O Ministério da Integração e do Desenvolvimento Regional anunciou que está apurando uma falha no sistema Defesa Civil Alerta. A investigação foi aberta após o envio não autorizado de mensagens falsas de risco extremo a celulares em várias regiões do país, durante a madrugada deste sábado (20/06/2026). O governo classificou o episódio como um incidente de segurança cibernética.

O secretário nacional de Proteção e Defesa Civil, Wolnei Wolff, informou que uma nova versão da ferramenta está em desenvolvimento para reforçar a segurança do sistema. “Já se encontra em desenvolvimento dentro do Ministério da Integração, dentro da nossa [equipe] de TI, uma nova versão do sistema pensando exatamente em melhorar a segurança. Eu não conseguiria afirmar exatamente que dia essa versão vai ser concluída e estar no ar”, declarou.
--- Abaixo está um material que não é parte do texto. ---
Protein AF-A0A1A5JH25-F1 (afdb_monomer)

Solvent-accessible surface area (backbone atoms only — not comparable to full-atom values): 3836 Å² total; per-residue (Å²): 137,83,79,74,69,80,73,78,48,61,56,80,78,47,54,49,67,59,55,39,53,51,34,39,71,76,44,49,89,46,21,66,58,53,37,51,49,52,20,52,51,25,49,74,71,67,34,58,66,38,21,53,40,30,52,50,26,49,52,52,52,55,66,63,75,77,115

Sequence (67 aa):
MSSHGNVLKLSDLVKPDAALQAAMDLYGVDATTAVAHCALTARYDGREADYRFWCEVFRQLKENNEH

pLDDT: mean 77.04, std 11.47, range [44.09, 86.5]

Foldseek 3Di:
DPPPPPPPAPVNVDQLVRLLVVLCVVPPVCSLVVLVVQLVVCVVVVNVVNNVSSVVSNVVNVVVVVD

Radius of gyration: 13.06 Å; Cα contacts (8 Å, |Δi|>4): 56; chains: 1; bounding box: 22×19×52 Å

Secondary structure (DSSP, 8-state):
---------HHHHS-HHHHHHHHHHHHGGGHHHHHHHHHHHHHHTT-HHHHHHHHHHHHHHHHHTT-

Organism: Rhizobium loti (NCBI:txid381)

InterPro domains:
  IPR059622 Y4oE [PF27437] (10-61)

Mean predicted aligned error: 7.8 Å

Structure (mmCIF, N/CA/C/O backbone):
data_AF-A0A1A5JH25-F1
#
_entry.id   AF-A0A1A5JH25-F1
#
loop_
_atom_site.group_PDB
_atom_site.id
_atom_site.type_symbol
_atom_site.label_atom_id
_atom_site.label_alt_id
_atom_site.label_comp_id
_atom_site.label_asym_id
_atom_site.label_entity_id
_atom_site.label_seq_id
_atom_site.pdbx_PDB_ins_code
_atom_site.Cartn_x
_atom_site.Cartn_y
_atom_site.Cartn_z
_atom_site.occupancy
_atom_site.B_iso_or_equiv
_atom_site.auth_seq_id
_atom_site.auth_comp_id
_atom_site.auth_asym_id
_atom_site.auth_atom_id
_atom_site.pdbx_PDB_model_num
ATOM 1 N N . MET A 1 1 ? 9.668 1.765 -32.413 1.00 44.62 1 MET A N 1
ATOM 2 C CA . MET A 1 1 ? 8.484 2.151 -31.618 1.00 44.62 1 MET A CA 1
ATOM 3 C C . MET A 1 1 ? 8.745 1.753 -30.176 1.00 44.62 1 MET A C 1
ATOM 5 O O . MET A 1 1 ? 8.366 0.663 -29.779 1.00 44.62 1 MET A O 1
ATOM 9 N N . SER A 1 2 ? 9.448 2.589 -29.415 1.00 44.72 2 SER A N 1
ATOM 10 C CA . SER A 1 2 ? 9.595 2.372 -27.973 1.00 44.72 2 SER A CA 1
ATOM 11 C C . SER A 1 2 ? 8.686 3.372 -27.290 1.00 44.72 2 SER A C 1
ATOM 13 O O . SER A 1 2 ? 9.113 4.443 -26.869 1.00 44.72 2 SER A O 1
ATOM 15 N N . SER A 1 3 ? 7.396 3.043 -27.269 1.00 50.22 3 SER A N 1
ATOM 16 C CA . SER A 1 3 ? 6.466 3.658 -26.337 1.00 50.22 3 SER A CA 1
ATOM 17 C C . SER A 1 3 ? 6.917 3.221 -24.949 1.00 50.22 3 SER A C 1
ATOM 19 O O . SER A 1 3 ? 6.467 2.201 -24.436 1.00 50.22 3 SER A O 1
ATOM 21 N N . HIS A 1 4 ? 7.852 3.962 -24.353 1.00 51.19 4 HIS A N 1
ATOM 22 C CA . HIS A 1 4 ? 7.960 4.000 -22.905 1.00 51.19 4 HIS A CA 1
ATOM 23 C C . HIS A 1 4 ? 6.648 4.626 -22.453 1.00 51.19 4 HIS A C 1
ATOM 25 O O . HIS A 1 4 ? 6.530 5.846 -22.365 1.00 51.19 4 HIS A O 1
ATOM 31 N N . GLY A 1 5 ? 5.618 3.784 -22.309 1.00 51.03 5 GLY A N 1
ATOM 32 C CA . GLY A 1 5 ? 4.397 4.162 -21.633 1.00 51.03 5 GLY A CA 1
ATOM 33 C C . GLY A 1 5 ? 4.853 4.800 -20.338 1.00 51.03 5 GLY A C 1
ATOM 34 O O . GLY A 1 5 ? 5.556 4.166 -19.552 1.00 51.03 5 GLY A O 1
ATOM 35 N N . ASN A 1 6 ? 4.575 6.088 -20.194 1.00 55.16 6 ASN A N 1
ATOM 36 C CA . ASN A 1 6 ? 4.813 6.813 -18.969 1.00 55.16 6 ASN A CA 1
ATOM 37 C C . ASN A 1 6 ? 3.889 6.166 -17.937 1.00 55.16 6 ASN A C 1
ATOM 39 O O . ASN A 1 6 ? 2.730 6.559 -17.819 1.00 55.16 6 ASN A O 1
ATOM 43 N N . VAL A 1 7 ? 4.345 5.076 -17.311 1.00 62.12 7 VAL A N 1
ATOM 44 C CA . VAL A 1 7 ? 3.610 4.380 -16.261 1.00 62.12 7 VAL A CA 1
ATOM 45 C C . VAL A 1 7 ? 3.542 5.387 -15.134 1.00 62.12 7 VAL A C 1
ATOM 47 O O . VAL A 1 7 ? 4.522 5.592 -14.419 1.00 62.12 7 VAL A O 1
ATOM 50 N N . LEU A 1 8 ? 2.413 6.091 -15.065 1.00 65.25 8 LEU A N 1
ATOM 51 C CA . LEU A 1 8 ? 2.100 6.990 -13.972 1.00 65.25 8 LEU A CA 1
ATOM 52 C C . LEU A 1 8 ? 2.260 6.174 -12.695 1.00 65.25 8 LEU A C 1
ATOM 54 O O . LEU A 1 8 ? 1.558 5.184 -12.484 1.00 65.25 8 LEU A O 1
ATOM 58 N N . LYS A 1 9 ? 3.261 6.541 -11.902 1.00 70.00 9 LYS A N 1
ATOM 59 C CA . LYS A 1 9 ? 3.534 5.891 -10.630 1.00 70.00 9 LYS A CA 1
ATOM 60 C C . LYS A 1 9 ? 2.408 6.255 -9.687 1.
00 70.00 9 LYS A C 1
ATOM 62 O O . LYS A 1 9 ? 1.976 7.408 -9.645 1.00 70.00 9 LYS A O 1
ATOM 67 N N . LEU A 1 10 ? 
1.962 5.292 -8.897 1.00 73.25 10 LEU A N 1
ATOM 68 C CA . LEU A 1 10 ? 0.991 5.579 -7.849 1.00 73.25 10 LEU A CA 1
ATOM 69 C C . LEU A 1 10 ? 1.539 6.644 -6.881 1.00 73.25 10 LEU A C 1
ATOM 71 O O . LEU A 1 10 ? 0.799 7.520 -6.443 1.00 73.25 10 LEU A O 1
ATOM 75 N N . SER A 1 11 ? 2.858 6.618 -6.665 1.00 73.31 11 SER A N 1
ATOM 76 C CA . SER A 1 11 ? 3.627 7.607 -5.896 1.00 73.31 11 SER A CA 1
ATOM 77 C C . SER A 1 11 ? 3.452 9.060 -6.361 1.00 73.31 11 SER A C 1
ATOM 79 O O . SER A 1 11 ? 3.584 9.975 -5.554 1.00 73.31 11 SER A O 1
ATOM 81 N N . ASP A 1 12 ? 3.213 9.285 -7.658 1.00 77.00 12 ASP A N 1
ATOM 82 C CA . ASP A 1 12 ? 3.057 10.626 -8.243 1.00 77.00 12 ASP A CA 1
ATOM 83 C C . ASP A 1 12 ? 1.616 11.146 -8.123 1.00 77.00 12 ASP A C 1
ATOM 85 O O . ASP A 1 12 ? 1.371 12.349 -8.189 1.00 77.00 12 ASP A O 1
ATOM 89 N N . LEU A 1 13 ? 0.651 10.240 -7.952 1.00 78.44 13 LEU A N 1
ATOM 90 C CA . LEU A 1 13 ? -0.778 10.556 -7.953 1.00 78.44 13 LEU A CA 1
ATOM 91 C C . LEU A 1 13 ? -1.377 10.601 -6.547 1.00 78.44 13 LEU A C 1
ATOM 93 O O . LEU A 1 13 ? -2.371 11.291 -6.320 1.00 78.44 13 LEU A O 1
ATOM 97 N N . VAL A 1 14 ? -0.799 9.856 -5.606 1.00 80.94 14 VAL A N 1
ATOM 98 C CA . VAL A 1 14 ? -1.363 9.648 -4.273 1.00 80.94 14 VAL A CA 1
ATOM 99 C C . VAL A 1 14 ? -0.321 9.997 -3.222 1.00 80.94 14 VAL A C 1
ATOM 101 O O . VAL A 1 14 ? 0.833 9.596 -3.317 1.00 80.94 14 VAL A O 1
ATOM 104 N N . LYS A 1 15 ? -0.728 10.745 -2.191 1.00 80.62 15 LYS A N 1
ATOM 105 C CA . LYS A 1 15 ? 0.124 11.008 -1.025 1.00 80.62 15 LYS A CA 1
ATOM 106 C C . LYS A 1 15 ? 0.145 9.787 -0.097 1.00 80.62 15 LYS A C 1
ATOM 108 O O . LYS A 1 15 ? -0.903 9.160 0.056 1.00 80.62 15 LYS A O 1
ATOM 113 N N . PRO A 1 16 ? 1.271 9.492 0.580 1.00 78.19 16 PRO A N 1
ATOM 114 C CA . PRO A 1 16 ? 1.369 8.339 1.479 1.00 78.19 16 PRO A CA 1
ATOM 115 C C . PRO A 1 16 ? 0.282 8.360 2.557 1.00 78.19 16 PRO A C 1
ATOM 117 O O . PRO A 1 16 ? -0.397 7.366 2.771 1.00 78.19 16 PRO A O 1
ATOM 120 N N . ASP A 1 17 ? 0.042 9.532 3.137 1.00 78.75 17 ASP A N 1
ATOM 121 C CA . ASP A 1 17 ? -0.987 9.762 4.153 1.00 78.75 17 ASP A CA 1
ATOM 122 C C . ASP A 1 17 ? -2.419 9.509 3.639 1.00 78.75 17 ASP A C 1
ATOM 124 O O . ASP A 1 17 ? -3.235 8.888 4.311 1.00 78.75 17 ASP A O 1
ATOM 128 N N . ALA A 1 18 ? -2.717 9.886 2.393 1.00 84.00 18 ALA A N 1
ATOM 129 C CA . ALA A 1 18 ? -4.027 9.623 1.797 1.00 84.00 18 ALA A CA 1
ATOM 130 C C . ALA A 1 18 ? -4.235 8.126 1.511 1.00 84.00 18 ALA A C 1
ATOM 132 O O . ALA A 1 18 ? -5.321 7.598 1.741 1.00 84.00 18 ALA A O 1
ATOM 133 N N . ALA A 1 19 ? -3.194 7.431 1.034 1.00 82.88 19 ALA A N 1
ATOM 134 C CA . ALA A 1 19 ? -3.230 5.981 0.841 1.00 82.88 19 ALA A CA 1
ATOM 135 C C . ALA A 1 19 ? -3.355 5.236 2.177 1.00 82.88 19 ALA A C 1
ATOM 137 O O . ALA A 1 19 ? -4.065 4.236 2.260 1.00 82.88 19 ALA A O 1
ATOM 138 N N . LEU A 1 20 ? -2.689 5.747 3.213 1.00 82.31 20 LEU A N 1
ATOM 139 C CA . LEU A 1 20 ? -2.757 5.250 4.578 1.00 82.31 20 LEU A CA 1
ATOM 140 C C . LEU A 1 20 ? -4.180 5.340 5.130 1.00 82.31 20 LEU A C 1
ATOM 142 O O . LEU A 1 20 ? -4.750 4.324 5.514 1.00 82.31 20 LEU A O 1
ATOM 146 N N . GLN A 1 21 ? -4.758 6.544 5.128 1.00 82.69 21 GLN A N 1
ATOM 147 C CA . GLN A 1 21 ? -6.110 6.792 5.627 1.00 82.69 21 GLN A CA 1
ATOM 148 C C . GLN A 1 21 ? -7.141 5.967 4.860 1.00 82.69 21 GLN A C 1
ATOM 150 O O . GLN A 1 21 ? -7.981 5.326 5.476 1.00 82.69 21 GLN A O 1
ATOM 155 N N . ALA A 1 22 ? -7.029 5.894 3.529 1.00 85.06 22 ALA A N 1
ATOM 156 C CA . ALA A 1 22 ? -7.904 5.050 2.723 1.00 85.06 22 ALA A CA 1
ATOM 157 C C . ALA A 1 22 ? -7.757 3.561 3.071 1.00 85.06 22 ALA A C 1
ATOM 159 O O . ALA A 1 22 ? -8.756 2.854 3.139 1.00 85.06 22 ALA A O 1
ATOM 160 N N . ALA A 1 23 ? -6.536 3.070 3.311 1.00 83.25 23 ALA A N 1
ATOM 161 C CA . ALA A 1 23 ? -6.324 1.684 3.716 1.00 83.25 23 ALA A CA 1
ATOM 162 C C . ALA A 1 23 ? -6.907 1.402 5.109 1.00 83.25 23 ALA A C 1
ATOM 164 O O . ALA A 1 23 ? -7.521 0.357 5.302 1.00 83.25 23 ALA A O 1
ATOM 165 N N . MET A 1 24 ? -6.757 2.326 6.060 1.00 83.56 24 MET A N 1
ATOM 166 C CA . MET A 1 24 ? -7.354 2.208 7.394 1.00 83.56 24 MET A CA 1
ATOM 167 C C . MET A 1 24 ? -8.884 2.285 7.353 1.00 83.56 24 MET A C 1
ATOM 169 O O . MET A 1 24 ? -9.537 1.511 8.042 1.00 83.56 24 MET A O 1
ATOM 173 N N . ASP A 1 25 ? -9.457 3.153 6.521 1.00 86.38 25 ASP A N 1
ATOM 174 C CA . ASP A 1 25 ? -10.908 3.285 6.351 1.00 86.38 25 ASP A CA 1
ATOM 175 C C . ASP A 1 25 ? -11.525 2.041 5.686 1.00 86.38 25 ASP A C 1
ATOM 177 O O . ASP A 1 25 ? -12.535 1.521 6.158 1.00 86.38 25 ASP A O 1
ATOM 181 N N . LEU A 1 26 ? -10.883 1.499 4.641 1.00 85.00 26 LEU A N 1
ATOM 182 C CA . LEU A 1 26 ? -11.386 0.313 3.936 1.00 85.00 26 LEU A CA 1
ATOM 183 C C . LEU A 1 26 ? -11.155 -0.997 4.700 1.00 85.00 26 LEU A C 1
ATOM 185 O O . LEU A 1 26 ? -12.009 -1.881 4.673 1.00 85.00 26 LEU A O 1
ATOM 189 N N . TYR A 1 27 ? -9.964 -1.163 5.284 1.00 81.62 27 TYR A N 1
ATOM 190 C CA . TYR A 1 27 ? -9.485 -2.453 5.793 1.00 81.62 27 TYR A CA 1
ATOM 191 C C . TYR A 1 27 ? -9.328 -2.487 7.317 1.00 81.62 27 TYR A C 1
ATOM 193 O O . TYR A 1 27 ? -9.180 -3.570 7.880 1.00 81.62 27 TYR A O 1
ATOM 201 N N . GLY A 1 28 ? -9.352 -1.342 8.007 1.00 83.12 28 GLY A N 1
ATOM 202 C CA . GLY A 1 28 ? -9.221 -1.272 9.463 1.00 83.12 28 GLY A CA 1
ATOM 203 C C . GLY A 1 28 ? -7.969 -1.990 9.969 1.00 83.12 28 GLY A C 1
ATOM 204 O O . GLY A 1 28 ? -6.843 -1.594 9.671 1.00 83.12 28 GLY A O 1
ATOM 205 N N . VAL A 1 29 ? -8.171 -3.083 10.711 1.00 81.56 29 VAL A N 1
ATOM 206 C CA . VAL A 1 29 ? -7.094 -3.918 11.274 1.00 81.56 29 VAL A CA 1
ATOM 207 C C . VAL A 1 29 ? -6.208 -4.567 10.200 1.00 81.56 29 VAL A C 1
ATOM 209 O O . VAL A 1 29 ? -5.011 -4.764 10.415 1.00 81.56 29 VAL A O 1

De acordo com o ministério, os disparos de mensagens não seguiram o padrão operacional da ferramenta e foram distribuídos de forma aleatória. Por essa razão, não foi possível determinar quantas pessoas receberam os alertas falsos. O Defesa Civil Alerta utiliza a tecnologia Cell Broadcast para transmitir avisos sonoros e visuais diretamente aos celulares localizados em áreas de risco, sem depender de pacote de dados, conexão à internet ou cadastro prévio.
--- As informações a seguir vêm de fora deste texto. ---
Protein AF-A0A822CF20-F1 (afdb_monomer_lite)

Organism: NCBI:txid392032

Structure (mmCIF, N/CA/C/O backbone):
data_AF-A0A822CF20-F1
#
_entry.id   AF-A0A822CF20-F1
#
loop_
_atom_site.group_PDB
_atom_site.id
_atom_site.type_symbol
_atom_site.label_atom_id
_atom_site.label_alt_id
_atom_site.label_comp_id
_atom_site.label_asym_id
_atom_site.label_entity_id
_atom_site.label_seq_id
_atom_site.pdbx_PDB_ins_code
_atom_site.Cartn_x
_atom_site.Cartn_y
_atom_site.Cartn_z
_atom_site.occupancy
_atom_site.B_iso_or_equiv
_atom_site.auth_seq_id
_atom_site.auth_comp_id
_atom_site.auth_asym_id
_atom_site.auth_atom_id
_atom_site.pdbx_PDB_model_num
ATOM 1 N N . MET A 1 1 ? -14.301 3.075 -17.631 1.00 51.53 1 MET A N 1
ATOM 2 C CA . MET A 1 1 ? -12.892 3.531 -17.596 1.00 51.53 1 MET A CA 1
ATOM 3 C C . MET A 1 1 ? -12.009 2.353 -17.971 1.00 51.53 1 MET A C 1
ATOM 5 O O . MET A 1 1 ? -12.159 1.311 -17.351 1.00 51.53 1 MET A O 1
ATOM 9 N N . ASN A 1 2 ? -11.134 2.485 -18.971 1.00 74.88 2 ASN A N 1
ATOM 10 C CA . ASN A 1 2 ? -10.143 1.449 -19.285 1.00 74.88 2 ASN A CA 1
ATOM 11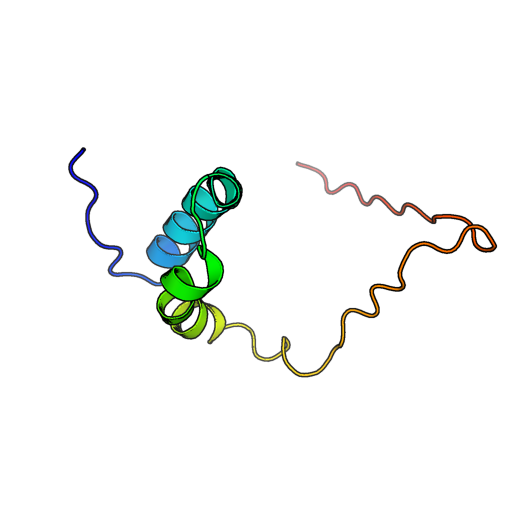 C C . ASN A 1 2 ? -8.928 1.632 -18.369 1.00 74.88 2 ASN A C 1
ATOM 13 O O . ASN A 1 2 ? -7.992 2.353 -18.710 1.00 74.88 2 ASN A O 1
ATOM 17 N N . LEU A 1 3 ? -8.976 1.043 -17.172 1.00 70.81 3 LEU A N 1
ATOM 18 C CA . LEU A 1 3 ? -7.832 1.032 -16.267 1.00 70.81 3 LEU A CA 1
ATOM 19 C C . LEU A 1 3 ? -6.926 -0.140 -16.650 1.00 70.81 3 LEU A C 1
ATOM 21 O O . LEU A 1 3 ? -7.317 -1.297 -16.520 1.00 70.81 3 LEU A O 1
ATOM 25 N N . ARG A 1 4 ? -5.732 0.163 -17.159 1.00 82.25 4 ARG A N 1
ATOM 26 C CA . ARG A 1 4 ? -4.740 -0.858 -17.503 1.00 82.25 4 ARG A CA 1
ATOM 27 C C . ARG A 1 4 ? -4.129 -1.436 -16.228 1.00 82.25 4 ARG A C 1
ATOM 29 O O . ARG A 1 4 ? -3.849 -0.693 -15.287 1.00 82.25 4 ARG A O 1
ATOM 36 N N . GLU A 1 5 ? -3.905 -2.745 -16.217 1.00 88.75 5 GLU A N 1
ATOM 37 C CA . GLU A 1 5 ? -3.253 -3.415 -15.096 1.00 88.75 5 GLU A CA 1
ATOM 38 C C . GLU A 1 5 ? -1.820 -2.886 -14.880 1.00 88.75 5 GLU A C 1
ATOM 40 O O . GLU A 1 5 ? -1.085 -2.648 -15.848 1.00 88.75 5 GLU A O 1
ATOM 45 N N . PRO A 1 6 ? -1.408 -2.643 -13.623 1.00 87.88 6 PRO A N 1
ATOM 46 C CA . PRO A 1 6 ? -0.072 -2.157 -13.326 1.00 87.88 6 PRO A CA 1
ATOM 47 C C . PRO A 1 6 ? 0.956 -3.271 -13.542 1.00 87.88 6 PRO A C 1
ATOM 49 O O . PRO A 1 6 ? 1.009 -4.236 -12.788 1.00 87.88 6 PRO A O 1
ATOM 52 N N . THR A 1 7 ? 1.818 -3.109 -14.542 1.00 89.56 7 THR A N 1
ATOM 53 C CA . THR A 1 7 ? 2.894 -4.068 -14.851 1.00 89.56 7 THR A CA 1
ATOM 54 C C . THR A 1 7 ? 4.219 -3.742 -14.160 1.00 89.56 7 THR A C 1
ATOM 56 O O . THR A 1 7 ? 5.142 -4.550 -14.172 1.00 89.56 7 THR A O 1
ATOM 59 N N . THR A 1 8 ? 4.337 -2.557 -13.552 1.00 89.19 8 THR A N 1
ATOM 60 C CA . THR A 1 8 ? 5.554 -2.100 -12.868 1.00 89.19 8 THR A CA 1
ATOM 61 C C . THR A 1 8 ? 5.290 -1.807 -11.396 1.00 89.19 8 THR A C 1
ATOM 63 O O . THR A 1 8 ? 4.195 -1.396 -11.004 1.00 89.19 8 THR A O 1
ATOM 66 N N . LEU A 1 9 ? 6.328 -1.945 -10.567 1.00 85.88 9 LEU A N 1
ATOM 67 C CA . LEU A 1 9 ? 6.265 -1.665 -9.130 1.00 85.88 9 LEU A CA 1
ATOM 68 C C . LEU A 1 9 ? 5.825 -0.220 -8.831 1.00 85.88 9 LEU A C 1
ATOM 70 O O . LEU A 1 9 ? 5.049 0.032 -7.910 1.00 85.88 9 LEU A O 1
ATOM 74 N N . ALA A 1 10 ? 6.302 0.741 -9.626 1.00 85.56 10 ALA A N 1
ATOM 75 C CA . ALA A 1 10 ? 5.928 2.146 -9.498 1.00 85.56 10 ALA A CA 1
ATOM 76 C C . ALA A 1 10 ? 4.439 2.371 -9.813 1.00 85.56 10 ALA A C 1
ATOM 78 O O . ALA A 1 10 ? 3.753 3.087 -9.081 1.00 85.56 10 ALA A O 1
ATOM 79 N N . ALA A 1 11 ? 3.917 1.716 -10.856 1.00 88.25 11 ALA A N 1
ATOM 80 C CA . ALA A 1 11 ? 2.499 1.776 -11.197 1.00 88.25 11 ALA A CA 1
ATOM 81 C C . ALA A 1 11 ? 1.625 1.124 -10.113 1.00 88.25 11 ALA A C 1
ATOM 83 O O . ALA A 1 11 ? 0.603 1.698 -9.739 1.00 88.25 11 ALA A O 1
ATOM 84 N N . ALA A 1 12 ? 2.052 -0.011 -9.551 1.00 88.44 12 ALA A N 1
ATOM 85 C CA . ALA A 1 12 ? 1.353 -0.683 -8.454 1.00 88.44 12 ALA A CA 1
ATOM 86 C C . ALA A 1 12 ? 1.287 0.192 -7.188 1.00 88.44 12 ALA A C 1
ATOM 88 O O . ALA A 1 12 ? 0.226 0.319 -6.578 1.00 88.44 12 ALA A O 1
ATOM 89 N N . ASN A 1 13 ? 2.385 0.873 -6.838 1.00 87.69 13 ASN A N 1
ATOM 90 C CA . ASN A 1 13 ? 2.412 1.833 -5.730 1.00 87.69 13 ASN A CA 1
ATOM 91 C C . ASN A 1 13 ? 1.478 3.031 -5.967 1.00 87.69 13 ASN A C 1
ATOM 93 O O . ASN A 1 13 ? 0.748 3.432 -5.060 1.00 87.69 13 ASN A O 1
ATOM 97 N N . LYS A 1 14 ? 1.457 3.587 -7.186 1.00 88.50 14 LYS A N 1
ATOM 98 C CA . LYS A 1 14 ? 0.564 4.700 -7.552 1.00 88.50 14 LYS A CA 1
ATOM 99 C C . LYS A 1 14 ? -0.909 4.289 -7.490 1.00 88.50 14 LYS A C 1
ATOM 101 O O . LYS A 1 14 ? -1.730 5.034 -6.958 1.00 88.50 14 LYS A O 1
ATOM 106 N N . PHE A 1 15 ? -1.230 3.098 -7.993 1.00 89.81 15 PHE A N 1
ATOM 107 C CA . PHE A 1 15 ? -2.574 2.528 -7.937 1.00 89.81 15 PHE A CA 1
ATOM 108 C C . PHE A 1 15 ? -3.045 2.331 -6.491 1.00 89.81 15 PHE A C 1
ATOM 110 O O . PHE A 1 15 ? -4.114 2.814 -6.117 1.00 89.81 15 PHE A O 1
ATOM 117 N N . LEU A 1 16 ? -2.218 1.700 -5.653 1.00 89.88 16 LEU A N 1
ATOM 118 C CA . LEU A 1 16 ? -2.527 1.483 -4.242 1.00 89.88 16 LEU A CA 1
ATOM 119 C C . LEU A 1 16 ? -2.706 2.807 -3.482 1.00 89.88 16 LEU A C 1
ATOM 121 O O . LEU A 1 16 ? -3.626 2.931 -2.676 1.00 89.88 16 LEU A O 1
ATOM 125 N N . GLY A 1 17 ? -1.865 3.808 -3.765 1.00 88.94 17 GLY A N 1
ATOM 126 C CA . GLY A 1 17 ? -1.981 5.149 -3.190 1.00 88.94 17 GLY A CA 1
ATOM 127 C C . GLY A 1 17 ? -3.318 5.818 -3.514 1.00 88.94 17 GLY A C 1
ATOM 128 O O . GLY A 1 17 ? -3.972 6.335 -2.609 1.00 88.94 17 GLY A O 1
ATOM 129 N N . GLY A 1 18 ? -3.765 5.738 -4.771 1.00 89.81 18 GLY A N 1
ATOM 130 C CA . GLY A 1 18 ? -5.072 6.256 -5.188 1.00 89.81 18 GLY A CA 1
ATOM 131 C C . GLY A 1 18 ? -6.240 5.530 -4.516 1.00 89.81 18 GLY A C 1
ATOM 132 O O . GLY A 1 18 ? -7.142 6.168 -3.978 1.00 89.81 18 GLY A O 1
ATOM 133 N N . MET A 1 19 ? -6.196 4.198 -4.470 1.00 88.38 19 MET A N 1
ATOM 134 C CA . MET A 1 19 ? -7.245 3.383 -3.845 1.00 88.38 19 MET A CA 1
ATOM 135 C C . MET A 1 19 ? -7.333 3.573 -2.325 1.00 88.38 19 MET A C 1
ATOM 137 O O . MET A 1 19 ? -8.423 3.547 -1.756 1.00 88.38 19 MET A O 1
ATOM 141 N N . SER A 1 20 ? -6.199 3.811 -1.662 1.00 89.06 20 SER A N 1
ATOM 142 C CA . SER A 1 20 ? -6.136 4.022 -0.213 1.00 89.06 20 SER A CA 1
ATOM 143 C C . SER A 1 20 ? -6.962 5.232 0.247 1.00 89.06 20 SER A C 1
ATOM 145 O O . SER A 1 20 ? -7.542 5.198 1.335 1.00 89.06 20 SER A O 1
ATOM 147 N N . TRP A 1 21 ? -7.101 6.269 -0.589 1.00 90.81 21 TRP A N 1
ATOM 148 C CA . TRP A 1 21 ? -7.947 7.432 -0.283 1.00 90.81 21 TRP A CA 1
ATOM 149 C C . TRP A 1 21 ? -9.425 7.045 -0.103 1.00 90.81 21 TRP A C 1
ATOM 151 O O . TRP A 1 21 ? -10.114 7.573 0.768 1.00 90.81 21 TRP A O 1
ATOM 161 N N . TYR A 1 22 ? -9.884 6.035 -0.846 1.00 90.75 22 TYR A N 1
ATOM 162 C CA . TYR A 1 22 ? -11.256 5.526 -0.808 1.00 90.75 22 TYR A CA 1
ATOM 163 C C . TYR A 1 22 ? -11.459 4.357 0.166 1.00 90.75 22 TYR A C 1
ATOM 165 O O . TYR A 1 22 ? -12.551 3.794 0.223 1.00 90.75 22 TYR A O 1
ATOM 173 N N . ARG A 1 23 ? -10.458 3.993 0.981 1.00 90.88 23 ARG A N 1
ATOM 174 C CA . ARG A 1 23 ? -10.521 2.822 1.883 1.00 90.88 23 ARG A CA 1
ATOM 175 C C . ARG A 1 23 ? -11.725 2.812 2.831 1.00 90.88 23 ARG A C 1
ATOM 177 O O . ARG A 1 23 ? -12.165 1.744 3.228 1.00 90.88 23 ARG A O 1
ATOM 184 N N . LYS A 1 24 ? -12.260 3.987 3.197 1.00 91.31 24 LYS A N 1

O sistema é capaz de emitir alertas severos ou extremos. Os alertas severos indicam a necessidade de medidas preventivas, enquanto os extremos são utilizados em situações de grave risco à vida, acionando um som que só é interrompido após a interação do usuário. Os avisos falsos enviados neste sábado foram classificados como extremos.

O acionamento regular do sistema parte de informações fornecidas por órgãos responsáveis pelo monitoramento de riscos. Um agente credenciado registra a mensagem, que é enviada aos dispositivos localizados na área delimitada. Essa tecnologia substitui o uso exclusivo de mensagens SMS, permitindo o envio simultâneo a um grande número de dispositivos sem sobrecarregar a rede de telecomunicações.

A Anatel determinou em 2022 que as operadoras desenvolvessem o Cell Broadcast para alertas de emergência, e o Defesa Civil Alerta é operado pelas Defesas Civis, complementando outros canais de comunicação, como SMS, WhatsApp, Telegram, TV por assinatura e alertas do Google.

O acesso ao sistema é restrito a agentes capacitados. O Ministério da Integração e do Desenvolvimento Regional continua investigando como ocorreu o acionamento não autorizado e trabalha em uma atualização para ampliar a proteção da ferramenta. A Anatel também afirmou que o Cell Broadcast permanece apto a apoiar ações de prevenção e resposta a desastres, e está analisando o envio de mensagens indevidas pelo sistema.